Putting pen to paper is priority at Fremont STARS
By Phyllis Moore
Published in News on August 9, 2004 1:59 PM
Fremont STARS Elemen-tary School Principal Debbie Ogburn will be the first to say that every test counts.
Concerned about scores on sample tests that were low throughout the county, she will implement several programs at her school designed to improve students' writing.
"Teachers have been brainstorming how to best get the writing scores up," she said. "They really, really care about the children."
From the day school resumed last week, Ms. Ogburn said, there has been an added emphasis placed on writing.
The N.C. Writing Assess-ment, given to students in grades 4, 7 and 10, used to be required as part of the state's accountability program. Students had to obtain a score of 3 or 4 on the essay test in order to be promoted to the next grade.
In recent years, the state changed the way it analyzed the results. With more emphasis placed on the end-of-grade tests in math and reading, the writing test has been relegated to being a field test that serves as a base for future tests.
Dr. Craig McFadden, assistant superintendent for accountability, said that across the county, last spring's writing scores were down. He said only 36 percent of fourth-graders received a 3 or 4, compared with 44 percent of seventh-graders and 50 percent of 10th-graders.
There were two reasons for the poor results, he said.
"It's a brand new scoring method, and they haven't worked out the system yet," he said. "Secondly, everyone knew it wasn't part of the accountability program and so didn't emphasize the writing part."
Ms. Ogburn said while that may have been true at Fremont STARS, it will no longer be the case.
"We know that's a weakness, but it's an area that we're going to work on," she said. "Whether it's a field test or counts, it's going to count here."
Ms. Ogburn was moved from assistant principal at Greenwood Middle School to Fremont last spring. She said the school held weeks of remediation for students in the spring, and the staff worked several days over the summer to shore up writing skills.
She said that in addition to classroom exercises, this year there will be writing workshops for staff and students, as well as parents.
Volunteers will be solicited for the school's "Read to Succeed" program, to read with children individually or to a class.
Ms. Ogburn said she is also preparing to obtain "Study Island," a computer program that focuses on material for the end-of-grade tests.
"It will be on the school computer, and students can also access it wherever they are," she said.
Competitions will be planned for those who use the program the most. And the computer program will be available for students who arrive to school early, rather than have them sit idle in the auditorium, she said.
She is particularly excited, though, about an idea she believes will help return the school to its original mission.

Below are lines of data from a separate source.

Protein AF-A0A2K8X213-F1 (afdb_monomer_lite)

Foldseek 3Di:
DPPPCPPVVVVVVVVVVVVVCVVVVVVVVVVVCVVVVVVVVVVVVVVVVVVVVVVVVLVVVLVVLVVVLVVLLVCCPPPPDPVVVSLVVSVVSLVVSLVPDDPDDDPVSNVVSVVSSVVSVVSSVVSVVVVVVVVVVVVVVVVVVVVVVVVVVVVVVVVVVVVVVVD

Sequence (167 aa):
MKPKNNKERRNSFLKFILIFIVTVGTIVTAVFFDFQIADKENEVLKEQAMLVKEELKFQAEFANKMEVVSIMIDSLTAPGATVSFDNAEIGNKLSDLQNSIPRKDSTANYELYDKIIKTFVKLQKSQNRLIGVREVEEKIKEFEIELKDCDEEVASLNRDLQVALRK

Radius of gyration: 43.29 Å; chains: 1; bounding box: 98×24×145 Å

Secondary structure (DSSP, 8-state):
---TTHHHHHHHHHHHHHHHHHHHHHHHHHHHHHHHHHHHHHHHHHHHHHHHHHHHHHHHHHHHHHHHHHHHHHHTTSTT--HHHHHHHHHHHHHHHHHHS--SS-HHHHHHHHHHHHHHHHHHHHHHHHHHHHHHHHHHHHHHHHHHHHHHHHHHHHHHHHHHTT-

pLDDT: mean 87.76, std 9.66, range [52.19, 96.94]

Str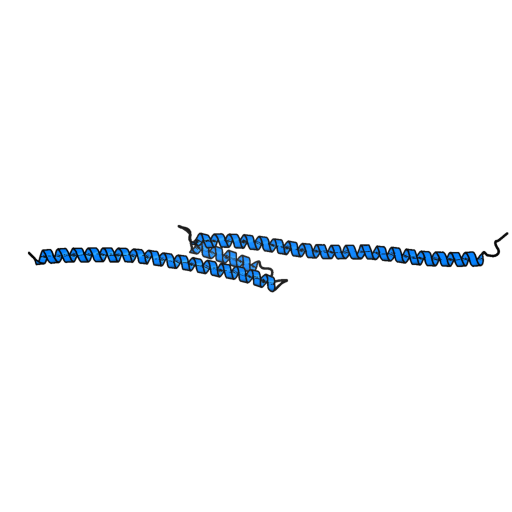ucture (mmCIF, N/CA/C/O backbone):
data_AF-A0A2K8X213-F1
#
_entry.id   AF-A0A2K8X213-F1
#
loop_
_atom_site.group_PDB
_atom_site.id
_atom_site.type_symbol
_atom_site.label_atom_id
_atom_site.label_alt_id
_atom_site.label_comp_id
_atom_site.label_asym_id
_atom_site.label_entity_id
_atom_site.label_seq_id
_atom_site.pdbx_PDB_ins_code
_atom_site.Cartn_x
_atom_site.Cartn_y
_atom_site.Cartn_z
_atom_site.occupancy
_atom_site.B_iso_or_equiv
_atom_site.auth_seq_id
_atom_site.auth_comp_id
_atom_site.auth_asym_id
_atom_site.auth_atom_id
_atom_site.pdbx_PDB_model_num
ATOM 1 N N . MET A 1 1 ? 56.123 6.752 -76.620 1.00 56.66 1 MET A N 1
ATOM 2 C CA . MET A 1 1 ? 56.783 5.571 -76.013 1.00 56.66 1 MET A CA 1
ATOM 3 C C . MET A 1 1 ? 55.839 4.948 -74.990 1.00 56.66 1 MET A C 1
ATOM 5 O O . MET A 1 1 ? 55.433 5.646 -74.071 1.00 56.66 1 MET A O 1
ATOM 9 N N . LYS A 1 2 ? 55.426 3.680 -75.154 1.00 56.31 2 LYS A N 1
ATOM 10 C CA . LYS A 1 2 ? 54.650 2.979 -74.112 1.00 56.31 2 LYS A CA 1
ATOM 11 C C . LYS A 1 2 ? 55.603 2.653 -72.953 1.00 56.31 2 LYS A C 1
ATOM 13 O O . LYS A 1 2 ? 56.664 2.088 -73.215 1.00 56.31 2 LYS A O 1
ATOM 18 N N . PRO A 1 3 ? 55.282 3.014 -71.701 1.00 61.72 3 PRO A N 1
ATOM 19 C CA . PRO A 1 3 ? 56.177 2.759 -70.581 1.00 61.72 3 PRO A CA 1
ATOM 20 C C . PRO A 1 3 ? 56.387 1.249 -70.415 1.00 61.72 3 PRO A C 1
ATOM 22 O O . PRO A 1 3 ? 55.423 0.486 -70.331 1.00 61.72 3 PRO A O 1
ATOM 25 N N . LYS A 1 4 ? 57.655 0.821 -70.354 1.00 62.66 4 LYS A N 1
ATOM 26 C CA . LYS A 1 4 ? 58.071 -0.591 -70.246 1.00 62.66 4 LYS A CA 1
ATOM 27 C C . LYS A 1 4 ? 57.499 -1.282 -68.996 1.00 62.66 4 LYS A C 1
ATOM 29 O O . LYS A 1 4 ? 57.338 -2.496 -69.001 1.00 62.66 4 LYS A O 1
ATOM 34 N N . ASN A 1 5 ? 57.098 -0.507 -67.978 1.00 68.31 5 ASN A N 1
ATOM 35 C CA . ASN A 1 5 ? 56.529 -1.011 -66.728 1.00 68.31 5 ASN A CA 1
ATOM 36 C C . ASN A 1 5 ? 54.981 -0.977 -66.627 1.00 68.31 5 ASN A C 1
ATOM 38 O O . ASN A 1 5 ? 54.399 -0.799 -65.559 1.00 68.31 5 ASN A O 1
ATOM 42 N N . ASN A 1 6 ? 54.266 -1.099 -67.746 1.00 70.06 6 ASN A N 1
ATOM 43 C CA . ASN A 1 6 ? 52.797 -1.039 -67.735 1.00 70.06 6 ASN A CA 1
ATOM 44 C C . ASN A 1 6 ? 52.147 -2.231 -66.986 1.00 70.06 6 ASN A C 1
ATOM 46 O O . ASN A 1 6 ? 51.084 -2.096 -66.382 1.00 70.06 6 ASN A O 1
ATOM 50 N N . LYS A 1 7 ? 52.801 -3.403 -66.988 1.00 72.75 7 LYS A N 1
ATOM 51 C CA . LYS A 1 7 ? 52.277 -4.630 -66.364 1.00 72.75 7 LYS A CA 1
ATOM 52 C C . LYS A 1 7 ? 52.360 -4.593 -64.834 1.00 72.75 7 LYS A C 1
ATOM 54 O O . LYS A 1 7 ? 51.379 -4.947 -64.184 1.00 72.75 7 LYS A O 1
ATOM 59 N N . GLU A 1 8 ? 53.469 -4.123 -64.257 1.00 77.69 8 GLU A N 1
ATOM 60 C CA . GLU A 1 8 ? 53.570 -4.003 -62.794 1.00 77.69 8 GLU A CA 1
ATOM 61 C C . GLU A 1 8 ? 52.698 -2.863 -62.276 1.00 77.69 8 GLU A C 1
ATOM 63 O O . GLU A 1 8 ? 52.029 -3.037 -61.264 1.00 77.69 8 GLU A O 1
ATOM 68 N N . ARG A 1 9 ? 52.586 -1.747 -63.014 1.00 79.44 9 ARG A N 1
ATOM 69 C CA . ARG A 1 9 ? 51.654 -0.661 -62.663 1.00 79.44 9 ARG A CA 1
ATOM 70 C C . ARG A 1 9 ? 50.210 -1.148 -62.580 1.00 79.44 9 ARG A C 1
ATOM 72 O O . ARG A 1 9 ? 49.521 -0.821 -61.618 1.00 79.44 9 ARG A O 1
ATOM 79 N N . ARG A 1 10 ? 49.758 -1.965 -63.540 1.00 81.50 10 ARG A N 1
ATOM 80 C CA . ARG A 1 10 ? 48.401 -2.534 -63.516 1.00 81.50 10 ARG A CA 1
ATOM 81 C C . ARG A 1 10 ? 48.200 -3.498 -62.347 1.00 81.50 10 ARG A C 1
ATOM 83 O O . ARG A 1 10 ? 47.137 -3.485 -61.739 1.00 81.50 10 ARG A O 1
ATOM 90 N N . ASN A 1 11 ? 49.210 -4.305 -62.019 1.00 84.94 11 ASN A N 1
ATOM 91 C CA . ASN A 1 11 ? 49.149 -5.241 -60.895 1.00 84.94 11 ASN A CA 1
ATOM 92 C C . ASN A 1 11 ? 49.111 -4.512 -59.542 1.00 84.94 11 ASN A C 1
ATOM 94 O O . ASN A 1 11 ? 48.272 -4.816 -58.701 1.00 84.94 11 ASN A O 1
ATOM 98 N N . SER A 1 12 ? 49.971 -3.509 -59.347 1.00 86.44 12 SER A N 1
ATOM 99 C CA . SER A 1 12 ? 49.981 -2.681 -58.136 1.00 86.44 12 SER A CA 1
ATOM 100 C C . SER A 1 12 ? 48.686 -1.888 -57.976 1.00 86.44 12 SER A C 1
ATOM 102 O O . SER A 1 12 ? 48.166 -1.791 -56.870 1.00 86.44 12 SER A O 1
ATOM 104 N N . PHE A 1 13 ? 48.114 -1.390 -59.076 1.00 86.75 13 PHE A N 1
ATOM 105 C CA . PHE A 1 13 ? 46.815 -0.716 -59.061 1.00 86.75 13 PHE A CA 1
ATOM 106 C C . PHE A 1 13 ? 45.663 -1.667 -58.698 1.00 86.75 13 PHE A C 1
ATOM 108 O O . PHE A 1 13 ? 44.805 -1.304 -57.900 1.00 86.75 13 PHE A O 1
ATOM 115 N N . LEU A 1 14 ? 45.667 -2.906 -59.207 1.00 87.62 14 LEU A N 1
ATOM 116 C CA . LEU A 1 14 ? 44.674 -3.918 -58.825 1.00 87.62 14 LEU A CA 1
ATOM 117 C C . LEU A 1 14 ? 44.776 -4.290 -57.341 1.00 87.62 14 LEU A C 1
ATOM 119 O O . LEU A 1 14 ? 43.759 -4.383 -56.663 1.00 87.62 14 LEU A O 1
ATOM 123 N N . LYS A 1 15 ? 46.001 -4.471 -56.831 1.00 89.81 15 LYS A N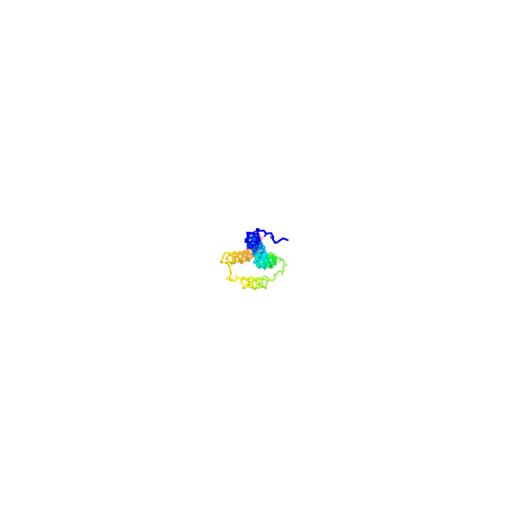 1
ATOM 124 C CA . LYS A 1 15 ? 46.246 -4.726 -55.403 1.00 89.81 15 LYS A CA 1
ATOM 125 C C . LYS A 1 15 ? 45.777 -3.559 -54.535 1.00 89.81 15 LYS A C 1
ATOM 127 O O . LYS A 1 15 ? 45.168 -3.791 -53.498 1.00 89.81 15 LYS A O 1
ATOM 132 N N . PHE A 1 16 ? 46.014 -2.324 -54.977 1.00 92.19 16 PHE A N 1
ATOM 133 C CA . PHE A 1 16 ? 45.527 -1.124 -54.301 1.00 92.19 16 PHE A CA 1
ATOM 134 C C . PHE A 1 16 ? 43.997 -1.079 -54.256 1.00 92.19 16 PHE A C 1
ATOM 136 O O . PHE A 1 16 ? 43.442 -0.887 -53.182 1.00 92.19 16 PHE A O 1
ATOM 143 N N . ILE A 1 17 ? 43.315 -1.319 -55.381 1.00 93.81 17 ILE A N 1
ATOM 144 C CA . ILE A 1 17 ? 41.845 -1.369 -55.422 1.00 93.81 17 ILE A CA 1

"Because it's 'STARS' -- School of Technology, Arts, Reading, and Success," she said, "we're going to teach the curriculum through the arts."
She said that with the aid of support staff, such as teachers in the areas of computer, art, music, and physical education, the school will hold a production at the end of each nine weeks.
The fourth and fifth grades will be responsible for the first one, with second and third grader leading the production at the end of the second nine weeks, and kindergarten and first grades handling the third one.
"Children sign up and every group does something, from publicity to performance, speaking parts and props," she said.
The performances will be presented during school, with an evening performance for the public.